Gore, David W (David) wrote:
As a side note, I thought I reported this a few month or so ago, but the
files column is mangled for some hosts, shows duplicate file entries
like /etc/hosts listed twice or even 3 times on the web page.
I had the same problem with one of the February snapshots and had to 
return to a snapshot from November. I reported this to the list but 
didn't receive an answer.

-- 
Regards,

Dirk Kastens
Universitaet Osnabrueck, Rechenzentrum (Computer Center)
Albrechtstr. 28, 49069 Osnabrueck, Germany
Tel.: +XX-XXX-XXX-XXXX, FAX: -2470
list Henrik Størner · Wed, 19 Mar 2008 09:08:01 +0100 ·
Seems several of your Hobbit programs are dumping core. These three
cores are probably not from the same program, since they are so 
different in size:
quoted from David W David Gore
-rw-------  1 hobbit hobbit  5210112 Mar 19 00:23 tmp/core.21600
-rw-------  1 hobbit hobbit  4038656 Mar 19 00:27 tmp/core.21602
-rw-------  1 hobbit hobbit 49213440 Mar 19 00:31 tmp/core.21520
I'd suspect that .21520 core was from hobbitd, the timestamp matches
the log-file entry indicating that hobbitd has crashed.

Before doing anything else, please re-build Hobbit - and run a "make
clean" before doing the "make; make install". If the problem persists
after that, I would like to see the gdb backtrace from the different
programs that crash.
quoted from David W David Gore
I am not sure I should post my gdb back trace here, but it has been
dumping core for at least a week perhaps longer with different daily
snapshots.  We use the same configs on a much older snapshot with no
problems.  I am not sure of the date of the stable snapshot
The best way is to extract the version-numbers from each of the
source files like this:

$ strings ~hobbit/server/bin/hobbitd|grep \$Id:
$Id: hobbitd.c,v 1.279 2008/03/02 12:49:40 henrik Exp henrik $
$Id: hobbitd_buffer.c,v 1.10 2008/01/03 10:08:13 henrik Exp $
...lots more lines...


Regards,
Henrik
list David W David Gore · Wed, 19 Mar 2008 14:16:13 +0000 ·
quoted from Henrik Størner
-----Original Message-----
From: Henrik Stoerner [mailto:user-ce4a2c883f75@xymon.invalid]
Sent: Wednesday, March 19, 2008 08:08
To: user-ae9b8668bcde@xymon.invalid
Subject: Re: [hobbit] Bug latest snapshot, hobbitd_client

Seems several of your Hobbit programs are dumping core. These three
cores are probably not from the same program, since they are so
different in size:
-rw-------  1 hobbit hobbit  5210112 Mar 19 00:23 tmp/core.21600
-rw-------  1 hobbit hobbit  4038656 Mar 19 00:27 tmp/core.21602
-rw-------  1 hobbit hobbit 49213440 Mar 19 00:31 tmp/core.21520
I'd suspect that .21520 core was from hobbitd, the timestamp matches
the log-file entry indicating that hobbitd has crashed.

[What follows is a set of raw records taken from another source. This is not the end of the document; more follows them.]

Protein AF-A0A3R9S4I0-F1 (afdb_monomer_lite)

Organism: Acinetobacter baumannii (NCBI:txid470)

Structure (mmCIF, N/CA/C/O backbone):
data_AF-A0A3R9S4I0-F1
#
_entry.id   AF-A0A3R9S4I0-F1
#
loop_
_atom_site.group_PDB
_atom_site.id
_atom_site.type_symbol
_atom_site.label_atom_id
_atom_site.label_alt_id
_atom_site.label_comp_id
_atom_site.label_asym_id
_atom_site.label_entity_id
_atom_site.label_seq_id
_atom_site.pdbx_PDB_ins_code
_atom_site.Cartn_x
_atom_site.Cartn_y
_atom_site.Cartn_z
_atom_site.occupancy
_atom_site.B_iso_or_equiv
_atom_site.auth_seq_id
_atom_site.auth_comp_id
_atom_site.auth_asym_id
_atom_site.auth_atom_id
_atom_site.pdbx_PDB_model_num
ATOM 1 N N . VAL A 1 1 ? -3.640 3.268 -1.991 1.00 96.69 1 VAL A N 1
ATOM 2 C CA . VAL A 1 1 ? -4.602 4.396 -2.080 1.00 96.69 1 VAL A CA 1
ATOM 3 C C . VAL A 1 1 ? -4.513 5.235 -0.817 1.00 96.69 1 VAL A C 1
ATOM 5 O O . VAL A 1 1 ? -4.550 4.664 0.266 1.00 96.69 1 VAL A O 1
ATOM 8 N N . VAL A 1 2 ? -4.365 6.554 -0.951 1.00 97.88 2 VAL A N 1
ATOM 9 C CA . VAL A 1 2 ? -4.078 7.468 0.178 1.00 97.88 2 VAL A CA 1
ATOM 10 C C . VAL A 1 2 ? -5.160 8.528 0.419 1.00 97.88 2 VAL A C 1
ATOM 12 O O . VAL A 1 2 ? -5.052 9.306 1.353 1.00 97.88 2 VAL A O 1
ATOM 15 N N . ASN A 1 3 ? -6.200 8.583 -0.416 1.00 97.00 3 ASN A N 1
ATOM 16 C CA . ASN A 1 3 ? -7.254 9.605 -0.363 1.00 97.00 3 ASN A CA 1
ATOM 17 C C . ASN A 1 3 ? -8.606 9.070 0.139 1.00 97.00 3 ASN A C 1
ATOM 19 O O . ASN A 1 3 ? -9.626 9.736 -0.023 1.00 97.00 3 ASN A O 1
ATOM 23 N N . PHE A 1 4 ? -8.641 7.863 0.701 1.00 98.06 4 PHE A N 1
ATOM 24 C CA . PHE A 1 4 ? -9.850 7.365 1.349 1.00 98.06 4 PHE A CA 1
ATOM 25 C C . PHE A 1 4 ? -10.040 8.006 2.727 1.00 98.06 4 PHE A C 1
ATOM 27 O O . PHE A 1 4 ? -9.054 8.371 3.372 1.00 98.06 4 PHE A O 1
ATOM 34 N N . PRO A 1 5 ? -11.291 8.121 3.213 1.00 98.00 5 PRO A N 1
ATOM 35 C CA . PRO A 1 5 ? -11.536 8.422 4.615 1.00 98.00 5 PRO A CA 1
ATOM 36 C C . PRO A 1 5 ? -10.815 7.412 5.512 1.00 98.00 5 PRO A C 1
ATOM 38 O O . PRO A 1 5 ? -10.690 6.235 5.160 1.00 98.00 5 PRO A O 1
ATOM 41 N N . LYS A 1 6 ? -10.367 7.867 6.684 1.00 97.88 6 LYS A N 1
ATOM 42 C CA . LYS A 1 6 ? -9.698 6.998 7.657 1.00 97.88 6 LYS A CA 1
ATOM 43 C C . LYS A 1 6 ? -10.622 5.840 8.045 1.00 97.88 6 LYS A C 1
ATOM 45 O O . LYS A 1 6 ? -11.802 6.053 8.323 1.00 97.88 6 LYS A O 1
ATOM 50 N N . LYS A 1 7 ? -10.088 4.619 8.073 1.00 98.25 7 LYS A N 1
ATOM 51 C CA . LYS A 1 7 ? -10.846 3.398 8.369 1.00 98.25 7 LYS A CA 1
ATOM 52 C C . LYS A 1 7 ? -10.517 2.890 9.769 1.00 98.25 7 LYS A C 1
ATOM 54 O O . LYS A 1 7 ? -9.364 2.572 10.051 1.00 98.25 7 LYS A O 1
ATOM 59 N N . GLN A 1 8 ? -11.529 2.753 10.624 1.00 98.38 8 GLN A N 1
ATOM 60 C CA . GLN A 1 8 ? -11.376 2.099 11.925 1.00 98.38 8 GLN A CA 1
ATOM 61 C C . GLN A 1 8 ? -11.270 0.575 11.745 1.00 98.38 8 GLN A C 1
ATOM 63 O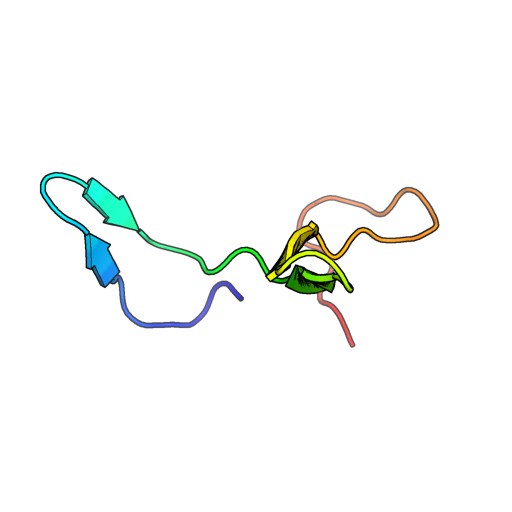 O . GLN A 1 8 ? -12.137 -0.039 11.121 1.00 98.38 8 GLN A O 1
ATOM 68 N N . ILE A 1 9 ? -10.215 -0.037 12.288 1.00 98.06 9 ILE A N 1
ATOM 69 C CA . ILE A 1 9 ? -9.958 -1.484 12.258 1.00 98.06 9 ILE A CA 1
ATOM 70 C C . ILE A 1 9 ? -9.557 -1.927 13.668 1.00 98.06 9 ILE A C 1
ATOM 72 O O . ILE A 1 9 ? -8.403 -1.793 14.080 1.00 98.06 9 ILE A O 1
ATOM 76 N N . GLY A 1 10 ? -10.524 -2.444 14.429 1.00 97.75 10 GLY A N 1
ATOM 77 C CA . GLY A 1 10 ? -10.299 -2.774 15.838 1.00 97.75 10 GLY A CA 1
ATOM 78 C C . GLY A 1 10 ? -9.807 -1.537 16.605 1.00 97.75 10 GLY A C 1
ATOM 79 O O . GLY A 1 10 ? -10.478 -0.510 16.529 1.00 97.75 10 GLY A O 1
ATOM 80 N N . PRO A 1 11 ? -8.657 -1.584 17.304 1.00 98.06 11 PRO A N 1
ATOM 81 C CA . PRO A 1 11 ? -8.094 -0.429 18.009 1.00 98.06 11 PRO A CA 1
ATOM 82 C C . PRO A 1 11 ? -7.275 0.522 17.114 1.00 98.06 11 PRO A C 1
ATOM 84 O O . PRO A 1 11 ? -6.830 1.563 17.588 1.00 98.06 11 PRO A O 1
ATOM 87 N N . ILE A 1 12 ? -7.046 0.183 15.841 1.00 98.38 12 ILE A N 1
ATOM 88 C CA . ILE A 1 12 ? -6.173 0.938 14.933 1.00 98.38 12 ILE A CA 1
ATOM 89 C C . ILE A 1 12 ? -7.015 1.757 13.955 1.00 98.38 12 ILE A C 1
ATOM 91 O O . ILE A 1 12 ? -8.023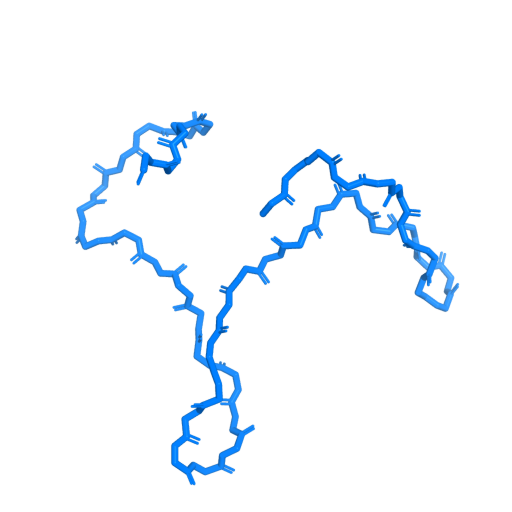 1.287 13.430 1.00 98.38 12 ILE A O 1
ATOM 95 N N . GLN A 1 13 ? -6.560 2.970 13.656 1.00 98.25 13 GLN A N 1
ATOM 96 C CA . GLN A 1 13 ? -7.133 3.814 12.614 1.00 98.25 13 GLN A CA 1
ATOM 97 C C . GLN A 1 13 ? -6.208 3.826 11.389 1.00 98.25 13 GLN A C 1
ATOM 99 O O . GLN A 1 13 ? -5.129 4.410 11.422 1.00 98.25 13 GLN A O 1
ATOM 104 N N . SER A 1 14 ? -6.625 3.168 10.308 1.00 98.25 14 SER A N 1
ATOM 105 C CA . SER A 1 14 ? -5.878 3.084 9.050 1.00 98.25 14 SER A CA 1
ATOM 106 C C . SER A 1 14 ? -6.111 4.325 8.183 1.00 98.25 14 SER A C 1
ATOM 108 O O . SER A 1 14 ? -7.249 4.761 8.002 1.00 98.25 14 SER A O 1
ATOM 110 N N . GLU A 1 15 ? -5.035 4.885 7.632 1.00 98.50 15 GLU A N 1
ATOM 111 C CA . GLU A 1 15 ? -5.065 6.099 6.797 1.00 98.50 15 GLU A CA 1
ATOM 112 C C . GLU A 1 15 ? -4.799 5.818 5.309 1.00 98.50 15 GLU A C 1
ATOM 114 O O . GLU A 1 15 ? -4.895 6.714 4.475 1.00 98.50 15 GLU A O 1
ATOM 119 N N . CYS A 1 16 ? -4.478 4.574 4.949 1.00 97.69 16 CYS A N 1
ATOM 120 C CA . CYS A 1 16 ? -4.217 4.181 3.572 1.00 97.69 16 CYS A CA 1
ATOM 121 C C . CYS A 1 16 ? -4.604 2.720 3.318 1.00 97.69 16 CYS A C 1
ATOM 123 O O . CYS A 1 16 ? -4.591 1.878 4.214 1.00 97.69 16 CYS A O 1
ATOM 125 N N . LEU A 1 17 ? -4.930 2.416 2.063 1.00 97.75 17 LEU A N 1
ATOM 126 C CA . LEU A 1 17 ? -5.130 1.049 1.587 1.00 97.75 17 LEU A CA 1
ATOM 127 C C . LEU A 1 17 ? -3.897 0.606 0.799 1.00 97.75 17 LEU A C 1
ATOM 129 O O . LEU A 1 17 ? -3.625 1.163 -0.271 1.00 97.75 17 LEU A O 1
ATOM 133 N N . VAL A 1 18 ? -3.188 -0.402 1.300 1.00 97.44 18 VAL A N 1
ATOM 134 C CA . VAL A 1 18 ? -2.152 -1.116 0.541 1.00 97.44 18 VAL A CA 1
ATOM 135 C C . VAL A 1 18 ? -2.849 -2.077 -0.423 1.00 97.44 18 VAL A C 1
ATOM 137 O O . VAL A 1 18 ? -3.725 -2.834 -0.016 1.00 97.44 18 VAL A O 1
ATOM 140 N N . THR A 1 19 ? -2.524 -1.991 -1.711 1.00 97.25 19 THR A N 1
ATOM 141 C CA . THR A 1 19 ? -3.222 -2.726 -2.777 1.00 97.25 19 THR A CA 1
ATOM 142 C C . THR A 1 19 ? -2.562 -4.071 -3.067 1.00 97.25 19 THR A C 1
ATOM 144 O O . THR A 1 19 ? -1.338 -4.184 -3.020 1.00 97.25 19 THR A O 1
ATOM 147 N N . GLY A 1 20 ? -3.374 -5.064 -3.421 1.00 97.50 20 GLY A N 1
ATOM 148 C CA . GLY A 1 20 ? -2.935 -6.405 -3.796 1.00 97.50 20 GLY A CA 1
ATOM 149 C C . GLY A 1 20 ? -4.060 -7.204 -4.455 1.00 97.50 20 GLY A C 1
ATOM 150 O O . GLY A 1 20 ? -5.186 -6.713 -4.573 1.00 97.50 20 GLY A O 1
ATOM 151 N N . PHE A 1 21 ? -3.749 -8.433 -4.857 1.00 98.19 21 PHE A N 1
ATOM 152 C CA . PHE A 1 21 ? -4.681 -9.407 -5.434 1.00 98.19 21 PHE A CA 1
ATOM 153 C C . PHE A 1 21 ? -4.676 -10.695 -4.610 1.00 98.19 21 PHE A C 1
ATOM 155 O O . PHE A 1 21 ? -3.686 -10.994 -3.947 1.00 98.19 21 PHE A O 1
ATOM 162 N N . HIS A 1 22 ? -5.750 -11.479 -4.679 1.00 98.25 22 HIS A N 1
ATOM 163 C CA . HIS A 1 22 ? -5.693 -12.864 -4.214 1.00 98.25 22 HIS A CA 1
ATOM 164 C C . HIS A 1 22 ? -4.942 -13.713 -5.246 1.00 98.25 22 HIS A C 1
ATOM 166 O O . HIS A 1 22 ? -5.211 -13.600 -6.445 1.00 98.25 22 HIS A O 1
ATOM 172 N N . ASN A 1 23 ? -4.004 -14.543 -4.796 1.00 97.12 23 ASN A N 1
ATOM 173 C CA . ASN A 1 23 ? -3.362 -15.549 -5.637 1.00 97.12 23 ASN A CA 1
ATOM 174 C C . ASN A 1 23 ? -4.255 -16.803 -5.769 1.00 97.12 23 ASN A C 1
ATOM 176 O O . ASN A 1 23 ? -5.388 -16.833 -5.287 1.00 97.12 23 ASN A O 1
ATOM 180 N N . ALA A 1 24 ? -3.745 -17.843 -6.434 1.00 97.75 24 ALA A N 1
ATOM 181 C CA . ALA A 1 24 ? -4.480 -19.094 -6.637 1.00 97.75 24 ALA A CA 1
ATOM 182 C C . ALA A 1 24 ? -4.841 -19.823 -5.326 1.00 97.75 24 ALA A C 1
ATOM 184 O O . ALA A 1 24 ? -5.838 -20.541 -5.292 1.00 97.75 24 ALA A O 1
ATOM 185 N N . ASP A 1 25 ? -4.072 -19.600 -4.260 1.00 97.81 25 ASP A N 1
ATOM 186 C CA . ASP A 1 25 ? -4.267 -20.203 -2.938 1.00 97.81 25 ASP A CA 1
ATOM 187 C C . ASP A 1 25 ? -5.165 -19.343 -2.022 1.00 97.81 25 ASP A C 1
ATOM 189 O O . ASP A 1 25 ? -5.509 -19.751 -0.914 1.00 97.81 25 ASP A O 1
ATOM 193 N N . GLY A 1 26 ? -5.591 -18.161 -2.489 1.00 97.25 26 GLY A N 1
ATOM 194 C CA . GLY A 1 26 ? -6.405 -17.209 -1.729 1.00 97.25 26 GLY A CA 1
ATOM 195 C C . GLY A 1 26 ? -5.604 -16.243 -0.848 1.00 97.25 26 GLY A C 1
ATOM 196 O O . GLY A 1 26 ? -6.200 -15.371 -0.213 1.00 97.25 26 GLY A O 1
ATOM 197 N N . ASP A 1 27 ? -4.274 -16.343 -0.840 1.00 98.19 27 ASP A N 1
ATOM 198 C CA . ASP A 1 27 ? -3.396 -15.420 -0.122 1.00 98.19 27 ASP A CA 1
ATOM 199 C C . ASP A 1 27 ? -3.293 -14.070 -0.837 1.00 98.19 27 ASP A C 1
ATOM 201 O O . ASP A 1 27 ? -3.458 -13.959 -2.054 1.00 98.19 27 ASP A O 1
ATOM 205 N N . VAL A 1 28 ? -2.969 -13.019 -0.082 1.00 97.88 28 VAL A N 1
ATOM 206 C CA . VAL A 1 28 ? -2.811 -11.667 -0.632 1.00 97.88 28 VAL A CA 1
ATOM 207 C C . VAL A 1 28 ? -1.399 -11.473 -1.190 1.00 97.88 28 VAL A C 1
ATOM 209 O O . VAL A 1 28 ? -0.427 -11.392 -0.440 1.00 97.88 28 VAL A O 1
ATOM 212 N N .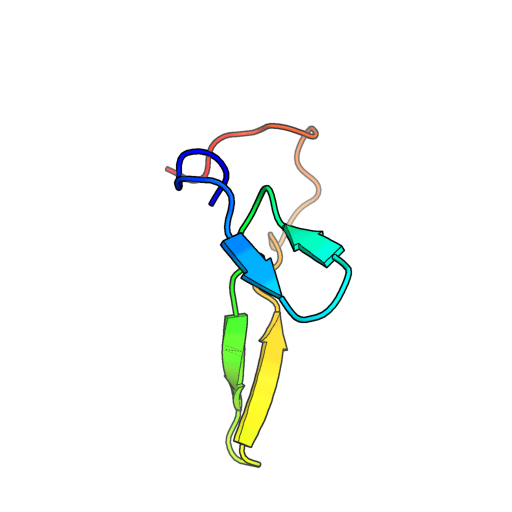 ALA A 1 29 ? -1.295 -11.304 -2.508 1.00 97.81 29 ALA A N 1
ATOM 213 C CA . ALA A 1 29 ? -0.091 -10.856 -3.201 1.00 97.81 29 ALA A CA 1
ATOM 214 C C . ALA A 1 29 ? -0.095 -9.324 -3.343 1.00 97.81 29 ALA A C 1
ATOM 216 O O . ALA A 1 29 ? -1.029 -8.745 -3.904 1.00 97.81 29 ALA A O 1
ATOM 217 N N . LEU A 1 30 ? 0.941 -8.652 -2.832 1.00 97.88 30 LEU A N 1
ATOM 218 C CA . LEU A 1 30 ? 1.033 -7.188 -2.845 1.00 97.88 30 LEU A CA 1
ATOM 219 C C . LEU A 1 30 ? 1.393 -6.644 -4.232 1.00 97.88 30 LEU A C 1
ATOM 221 O O . LEU A 1 30 ? 2.264 -7.183 -4.913 1.00 97.88 30 LEU A O 1
ATOM 225 N N . CYS A 1 31 ? 0.778 -5.522 -4.614 1.00 96.81 31 CYS A N 1
ATOM 226 C CA . CYS A 1 31 ? 1.235 -4.759 -5.771 1.00 96.81 31 CYS A CA 1
ATOM 227 C C . CYS A 1 31 ? 2.559 -4.068 -5.431 1.00 96.81 31 CYS A C 1
ATOM 229 O O . CYS A 1 31 ? 2.618 -3.270 -4.492 1.00 96.81 31 CYS A O 1
ATOM 231 N N . ILE A 1 32 ? 3.589 -4.323 -6.231 1.00 96.12 32 ILE A N 1
ATOM 232 C CA . ILE A 1 32 ? 4.888 -3.655 -6.149 1.00 96.12 32 ILE A CA 1
ATOM 233 C C . ILE A 1 32 ? 5.260 -3.100 -7.528 1.00 96.12 32 ILE A C 1
ATOM 235 O O . ILE A 1 32 ? 4.881 -3.698 -8.538 1.00 96.12 32 ILE A O 1
ATOM 239 N N . PRO A 1 33 ? 5.960 -1.957 -7.605 1.00 96.44 33 PRO A N 1
ATOM 240 C CA . PRO A 1 33 ? 6.533 -1.514 -8.865 1.0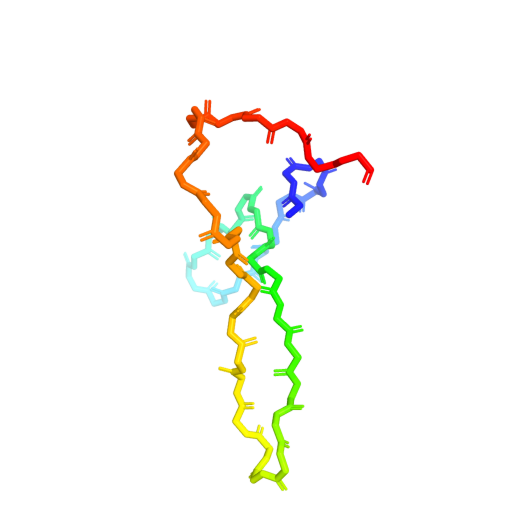0 96.44 33 PRO A CA 1
ATOM 241 C C . PRO A 1 33 ? 7.656 -2.474 -9.279 1.00 96.44 33 PRO A C 1
ATOM 243 O O . PRO A 1 33 ? 8.385 -2.987 -8.433 1.00 96.44 33 PRO A O 1
ATOM 246 N N . GLU A 1 34 ? 7.797 -2.711 -10.581 1.00 97.25 34 GLU A N 1
ATOM 247 C CA . GLU A 1 34 ? 8.879 -3.546 -11.125 1.00 97.25 34 GLU A CA 1
ATOM 248 C C . GLU A 1 34 ? 10.262 -2.913 -10.904 1.00 97.25 34 GLU A C 1
ATOM 250 O O . GLU A 1 34 ? 11.243 -3.612 -10.663 1.00 97.25 34 GLU A O 1
ATOM 255 N N . PHE 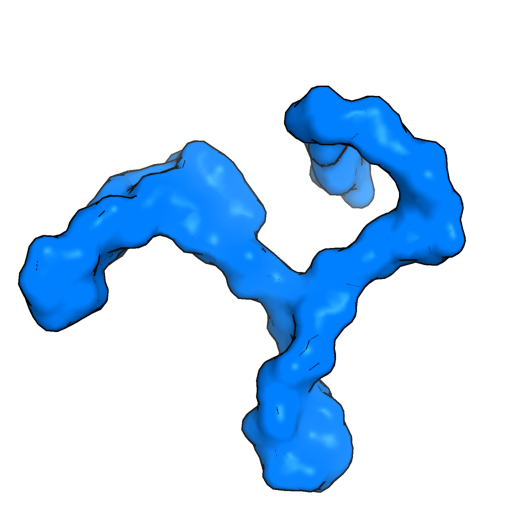A 1 35 ? 10.327 -1.581 -10.938 1.00 96.94 35 PHE A N 1
ATOM 256 C CA . PHE A 1 35 ? 11.548 -0.806 -10.742 1.00 96.94 35 PHE A CA 1
ATOM 257 C C . PHE A 1 35 ? 11.455 0.050 -9.481 1.00 96.94 35 PHE A C 1
ATOM 259 O O . PHE A 1 35 ? 10.363 0.419 -9.042 1.00 96.94 35 PHE A O 1
ATOM 266 N N . GLU A 1 36 ? 12.607 0.421 -8.924 1.00 97.12 36 GLU A N 1
ATOM 267 C CA . GLU A 1 36 ? 12.643 1.429 -7.868 1.00 97.12 36 GLU A CA 1
ATOM 268 C C . GLU A 1 36 ? 12.070 2.7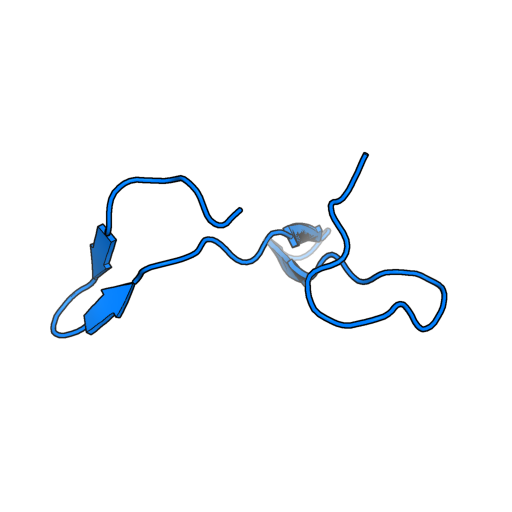54 -8.378 1.00 97.12 36 GLU A C 1
ATOM 270 O O . GLU A 1 36 ? 12.431 3.259 -9.442 1.00 97.12 36 GLU A O 1
ATOM 275 N N . VAL A 1 37 ? 11.170 3.331 -7.587 1.00 96.81 37 VAL A N 1
ATOM 276 C CA . VAL A 1 37 ? 10.549 4.627 -7.853 1.00 96.81 37 VAL A CA 1
ATOM 277 C C . VAL A 1 37 ? 10.643 5.494 -6.598 1.00 96.81 37 VAL A C 1
ATOM 279 O O . VAL A 1 37 ? 10.585 4.962 -5.485 1.00 96.81 37 VAL A O 1
ATOM 282 N N . PRO A 1 38 ? 10.755 6.827 -6.729 1.00 98.19 38 PRO A N 1
ATOM 283 C CA . PRO A 1 38 ? 10.734 7.717 -5.574 1.00 98.19 38 PRO A CA 1
ATOM 284 C C . PRO A 1 38 ? 9.471 7.535 -4.723 1.00 98.19 38 PRO A C 1
ATOM 286 O O . PRO A 1 38 ? 8.362 7.372 -5.247 1.00 98.19 38 PRO A O 1
ATOM 289 N N . LEU A 1 39 ? 9.623 7.618 -3.400 1.00 97.31 39 LEU A N 1
ATOM 290 C CA . LEU A 1 39 ? 8.494 7.545 -2.472 1.00 97.31 39 LEU A CA 1
ATOM 291 C C . LEU A 1 39 ? 7.487 8.670 -2.742 1.00 97.31 39 LEU A C 1
ATOM 293 O O . LEU A 1 39 ? 7.859 9.821 -2.953 1.00 97.31 39 LEU A O 1
ATOM 297 N N . GLY A 1 40 ? 6.197 8.330 -2.718 1.00 96.69 40 GLY A N 1
ATOM 298 C CA . GLY A 1 40 ? 5.110 9.276 -2.989 1.00 96.69 40 GLY A CA 1
ATOM 299 C C . GLY A 1 40 ? 4.783 9.472 -4.473 1.00 96.69 40 GLY A C 1
ATOM 300 O O . GLY A 1 40 ? 3.847 10.208 -4.784 1.00 96.69 40 GLY A O 1
ATOM 301 N N . THR A 1 41 ? 5.490 8.795 -5.387 1.00 97.12 41 THR A N 1
ATOM 302 C CA . THR A 1 41 ? 5.127 8.769 -6.812 1.00 97.12 41 THR A CA 1
ATOM 303 C C . THR A 1 41 ? 3.688 8.279 -6.990 1.00 97.12 41 THR A C 1
ATOM 305 O O . THR A 1 41 ? 3.291 7.244 -6.450 1.00 97.12 41 THR A O 1
ATOM 308 N N . LYS A 1 42 ? 2.888 9.035 -7.749 1.00 95.19 42 LYS A N 1
ATOM 309 C CA . LYS A 1 42 ? 1.505 8.671 -8.057 1.00 95.19 42 LYS A CA 1
ATOM 310 C C . LYS A 1 42 ? 1.492 7.551 -9.097 1.00 95.19 42 LYS A C 1
ATOM 312 O O . LYS A 1 42 ? 2.076 7.703 -10.164 1.00 95.19 42 LYS A O 1
ATOM 317 N N . LEU A 1 43 ? 0.779 6.468 -8.794 1.00 92.75 43 LEU A N 1
ATOM 318 C CA . LEU A 1 43 ? 0.420 5.461 -9.790 1.00 92.75 43 LEU A CA 1
ATOM 319 C C . LEU A 1 43 ? -0.534 6.105 -10.811 1.00 92.75 43 LEU A C 1
ATOM 321 O O . LEU A 1 43 ? -1.575 6.639 -10.407 1.00 92.75 43 LEU A O 1
ATOM 325 N N . LEU A 1 44 ? -0.127 6.126 -12.082 1.00 89.25 44 LEU A N 1
ATOM 326 C CA . LEU A 1 44 ? -0.874 6.715 -13.199 1.00 89.25 44 LEU A CA 1
ATOM 327 C C . LEU A 1 44 ? -1.859 5.719 -13.810 1.00 89.25 44 LEU A C 1
ATOM 329 O O . LEU A 1 44 ? -1.510 4.521 -13.877 1.00 89.25 44 LEU A O 1
#

Secondary structure (DSSP, 8-state):
--SSPPEEETTEEE-----EEE-TTS-EEEP--SS---TTPPP-

pLDDT: mean 97.25, std 1.57, range [89.25, 98.5]

Foldseek 3Di:
DQPDDWDDDPPDTHRDDFDFDQDPVRDTDGDDDPDDDDPPDDDD

Radius of gyration: 13.2 Å; chains: 1; bounding box: 24×30×31 Å

Sequence (44 aa):
VVNFPKKQIGPIQSECLVTGFHNADGDVALCIPEFEVPLGTKLL

InterPro domains:
  IPR012340 Nucleic acid-binding, OB-fold [G3DSA:2.40.50.140] (1-44)
  IPR012340 Nucleic acid-binding, OB-fold [SSF50249] (1-43)

Before doing anything else, please re-build Hobbit - and run a "make
clean" before doing the "make; make install". If the problem persists
after that, I would like to see the gdb backtrace from the different
programs that crash.
Each build from the snapshot is from scratch, so it will be clean from
the start. 
quoted from Henrik Størner
I am not sure I should post my gdb back trace here, but it has been
dumping core for at least a week perhaps longer with different daily
snapshots.  We use the same configs on a much older snapshot with no
problems.  I am not sure of the date of the stable snapshot
The best way is to extract the version-numbers from each of the
source files like this:

$ strings ~hobbit/server/bin/hobbitd|grep \$Id:
$Id: hobbitd.c,v 1.279 2008/03/02 12:49:40 henrik Exp henrik $
$Id: hobbitd_buffer.c,v 1.10 2008/01/03 10:08:13 henrik Exp $
...lots more lines...
[hobbit at hobbit2 tmp]$ file core.21600 core.21602 core.21520
core.21600: ELF 32-bit LSB core file Intel 80386, version 1 (SYSV),
SVR4-style, from 'hobbitd_client'
core.21602: ELF 32-bit LSB core file Intel 80386, version 1 (SYSV),
SVR4-style, from 'hobbitd_client'
core.21520: ELF 32-bit LSB core file Intel 80386, version 1 (SYSV),
SVR4-style, from 'hobbitd'

Sorry, the grep for $Id: is not in the strings output.  I sent you the
backtrace in a separate e-mail.  

Just as an FYI, I am still disappointed in tooltips not working
properly.  It really isn't practical to vertically scroll the window
because descriptions or comments are making the window really wide. When
you have the column headings in view you cannot tell what host the alarm
is for because the hosts scrolled off the left side of the window.
Regards,
Henrik